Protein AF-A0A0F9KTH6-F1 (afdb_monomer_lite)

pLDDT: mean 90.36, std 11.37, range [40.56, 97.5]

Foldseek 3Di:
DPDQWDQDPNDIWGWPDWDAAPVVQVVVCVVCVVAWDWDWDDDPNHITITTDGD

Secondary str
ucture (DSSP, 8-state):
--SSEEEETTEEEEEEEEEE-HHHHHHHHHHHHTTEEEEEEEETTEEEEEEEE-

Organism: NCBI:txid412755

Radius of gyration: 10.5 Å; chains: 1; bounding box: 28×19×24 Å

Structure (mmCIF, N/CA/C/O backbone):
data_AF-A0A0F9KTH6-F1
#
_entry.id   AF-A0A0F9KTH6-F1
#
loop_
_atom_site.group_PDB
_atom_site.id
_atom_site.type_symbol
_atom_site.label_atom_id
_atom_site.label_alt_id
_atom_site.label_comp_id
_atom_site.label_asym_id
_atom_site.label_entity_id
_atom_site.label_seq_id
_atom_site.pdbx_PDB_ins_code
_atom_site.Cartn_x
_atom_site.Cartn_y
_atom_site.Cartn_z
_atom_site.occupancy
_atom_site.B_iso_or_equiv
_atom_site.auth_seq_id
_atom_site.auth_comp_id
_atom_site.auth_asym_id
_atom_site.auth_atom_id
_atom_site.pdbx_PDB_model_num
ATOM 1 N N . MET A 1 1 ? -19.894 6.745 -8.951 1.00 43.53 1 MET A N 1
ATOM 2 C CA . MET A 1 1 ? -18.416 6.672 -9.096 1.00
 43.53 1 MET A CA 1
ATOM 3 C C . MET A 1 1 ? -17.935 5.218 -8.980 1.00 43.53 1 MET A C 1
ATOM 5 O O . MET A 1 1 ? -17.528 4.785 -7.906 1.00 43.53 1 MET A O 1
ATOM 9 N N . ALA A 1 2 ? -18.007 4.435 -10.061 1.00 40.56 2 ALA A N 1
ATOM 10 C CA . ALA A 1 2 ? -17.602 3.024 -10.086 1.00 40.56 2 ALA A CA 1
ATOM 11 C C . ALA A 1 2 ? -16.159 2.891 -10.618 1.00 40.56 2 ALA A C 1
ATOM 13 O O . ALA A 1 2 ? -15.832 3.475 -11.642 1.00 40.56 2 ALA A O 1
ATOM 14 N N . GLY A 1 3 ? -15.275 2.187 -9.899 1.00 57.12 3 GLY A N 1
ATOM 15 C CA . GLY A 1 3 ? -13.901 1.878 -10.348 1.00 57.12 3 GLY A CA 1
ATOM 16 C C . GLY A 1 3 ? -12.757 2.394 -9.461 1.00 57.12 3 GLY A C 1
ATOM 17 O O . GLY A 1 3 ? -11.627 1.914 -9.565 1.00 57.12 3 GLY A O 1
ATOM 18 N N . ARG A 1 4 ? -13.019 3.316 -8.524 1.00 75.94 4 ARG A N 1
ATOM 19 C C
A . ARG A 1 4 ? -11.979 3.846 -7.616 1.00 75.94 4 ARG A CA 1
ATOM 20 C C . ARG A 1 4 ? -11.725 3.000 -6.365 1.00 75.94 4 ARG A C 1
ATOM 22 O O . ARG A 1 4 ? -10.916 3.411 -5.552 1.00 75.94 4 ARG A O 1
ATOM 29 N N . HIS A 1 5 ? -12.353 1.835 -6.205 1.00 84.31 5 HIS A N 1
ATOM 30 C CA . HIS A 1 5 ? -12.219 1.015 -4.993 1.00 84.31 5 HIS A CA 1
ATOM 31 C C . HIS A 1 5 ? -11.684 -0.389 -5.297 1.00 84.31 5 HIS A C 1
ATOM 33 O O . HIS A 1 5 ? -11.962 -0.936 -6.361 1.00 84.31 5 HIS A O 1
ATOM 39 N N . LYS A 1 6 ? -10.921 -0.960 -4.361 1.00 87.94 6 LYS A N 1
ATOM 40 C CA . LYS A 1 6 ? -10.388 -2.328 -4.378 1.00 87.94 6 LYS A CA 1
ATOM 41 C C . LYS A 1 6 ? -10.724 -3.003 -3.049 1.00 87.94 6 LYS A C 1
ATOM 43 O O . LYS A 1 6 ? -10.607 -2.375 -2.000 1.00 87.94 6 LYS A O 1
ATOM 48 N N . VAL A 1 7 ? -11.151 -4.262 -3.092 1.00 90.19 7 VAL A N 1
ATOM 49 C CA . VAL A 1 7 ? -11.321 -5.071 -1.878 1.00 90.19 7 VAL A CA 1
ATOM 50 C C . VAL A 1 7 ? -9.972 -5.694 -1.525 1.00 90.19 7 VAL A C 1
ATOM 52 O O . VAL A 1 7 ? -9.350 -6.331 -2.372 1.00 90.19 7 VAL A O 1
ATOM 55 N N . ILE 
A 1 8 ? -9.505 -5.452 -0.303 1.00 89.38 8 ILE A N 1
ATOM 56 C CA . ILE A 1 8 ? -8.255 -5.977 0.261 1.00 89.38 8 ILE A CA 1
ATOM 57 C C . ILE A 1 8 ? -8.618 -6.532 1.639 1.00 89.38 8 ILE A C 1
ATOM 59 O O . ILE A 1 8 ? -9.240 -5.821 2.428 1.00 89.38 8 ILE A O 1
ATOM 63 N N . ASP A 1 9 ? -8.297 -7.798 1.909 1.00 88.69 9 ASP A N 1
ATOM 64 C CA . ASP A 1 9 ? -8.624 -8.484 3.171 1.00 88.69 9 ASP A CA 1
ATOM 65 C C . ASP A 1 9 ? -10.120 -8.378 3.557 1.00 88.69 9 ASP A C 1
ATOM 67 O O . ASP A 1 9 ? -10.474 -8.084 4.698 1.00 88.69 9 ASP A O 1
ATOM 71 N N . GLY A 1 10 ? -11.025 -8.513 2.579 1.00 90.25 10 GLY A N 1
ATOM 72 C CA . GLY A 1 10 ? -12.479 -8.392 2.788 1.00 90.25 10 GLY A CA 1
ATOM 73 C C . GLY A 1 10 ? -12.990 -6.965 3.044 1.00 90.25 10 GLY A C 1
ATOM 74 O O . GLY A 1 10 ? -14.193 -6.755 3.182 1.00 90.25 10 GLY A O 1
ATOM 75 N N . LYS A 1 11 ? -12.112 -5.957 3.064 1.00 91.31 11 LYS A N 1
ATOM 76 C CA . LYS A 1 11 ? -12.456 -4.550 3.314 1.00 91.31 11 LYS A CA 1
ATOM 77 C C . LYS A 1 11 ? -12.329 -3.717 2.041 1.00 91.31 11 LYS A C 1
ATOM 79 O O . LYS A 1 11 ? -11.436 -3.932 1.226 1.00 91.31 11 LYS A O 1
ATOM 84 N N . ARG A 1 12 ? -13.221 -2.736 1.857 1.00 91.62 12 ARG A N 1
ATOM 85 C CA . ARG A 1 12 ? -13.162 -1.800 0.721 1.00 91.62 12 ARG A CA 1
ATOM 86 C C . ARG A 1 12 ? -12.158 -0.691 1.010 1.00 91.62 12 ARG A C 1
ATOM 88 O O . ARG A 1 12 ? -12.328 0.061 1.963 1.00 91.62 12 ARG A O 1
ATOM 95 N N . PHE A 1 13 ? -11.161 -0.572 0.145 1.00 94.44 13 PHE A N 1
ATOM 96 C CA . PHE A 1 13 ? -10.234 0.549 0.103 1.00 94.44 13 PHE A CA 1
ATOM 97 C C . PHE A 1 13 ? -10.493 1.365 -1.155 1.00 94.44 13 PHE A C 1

- - -

WHAT YOU HAVE TO DO
Print exactly the lines above, starting at the line that contains "ATOM 57 C C" and ending with the last line of the records, both included.

WRITTEN REPLY
ATOM 57 C C . ILE A 1 8 ? -8.618 -6.532 1.639 1.00 89.38 8 ILE A C 1
ATOM 59 O O . ILE A 1 8 ? -9.240 -5.821 2.428 1.00 89.38 8 ILE A O 1
ATOM 63 N N . ASP A 1 9 ? -8.297 -7.798 1.909 1.00 88.69 9 ASP A N 1
ATOM 64 C CA . ASP A 1 9 ? -8.624 -8.484 3.171 1.00 88.69 9 ASP A CA 1
ATOM 65 C C . ASP A 1 9 ? -10.120 -8.378 3.557 1.00 88.69 9 ASP A C 1
ATOM 67 O O . ASP A 1 9 ? -10.474 -8.084 4.698 1.00 88.69 9 ASP A O 1
ATOM 71 N N . GLY A 1 10 ? -11.025 -8.513 2.579 1.00 90.25 10 GLY A N 1
ATOM 72 C CA . GLY A 1 10 ? -12.479 -8.392 2.788 1.00 90.25 10 GLY A CA 1
ATOM 73 C C . GLY A 1 10 ? -12.990 -6.965 3.044 1.00 90.25 10 GLY A C 1
ATOM 74 O O . GLY A 1 10 ? -14.193 -6.755 3.182 1.00 90.25 10 GLY A O 1
ATOM 75 N N . LYS A 1 11 ? -12.112 -5.957 3.064 1.00 91.31 11 LYS A N 1
ATOM 76 C CA . LYS A 1 11 ? -12.456 -4.550 3.314 1.00 91.31 11 LYS A CA 1
ATOM 77 C C . LYS A 1 11 ? -12.329 -3.717 2.041 1.00 91.31 11 LYS A C 1
ATOM 79 O O . LYS A 1 11 ? -11.436 -3.932 1.226 1.00 91.31 11 LYS A O 1
ATOM 84 N N . ARG A 1 12 ? -13.221 -2.736 1.857 1.00 91.62 12 ARG A N 1
ATOM 85 C CA . ARG A 1 12 ? -13.162 -1.800 0.721 1.00 91.62 12 ARG A CA 1
ATOM 86 C C . ARG A 1 12 ? -12.158 -0.691 1.010 1.00 91.62 12 ARG A C 1
ATOM 88 O O . ARG A 1 12 ? -12.328 0.061 1.963 1.00 91.62 12 ARG A O 1
ATOM 95 N N . PHE A 1 13 ? -11.161 -0.572 0.145 1.00 94.44 13 PHE A N 1
ATOM 96 C CA . PHE A 1 13 ? -10.234 0.549 0.103 1.00 94.44 13 PHE A CA 1
ATOM 97 C C . PHE A 1 13 ? -10.493 1.365 -1.155 1.00 94.44 13 PHE A C 1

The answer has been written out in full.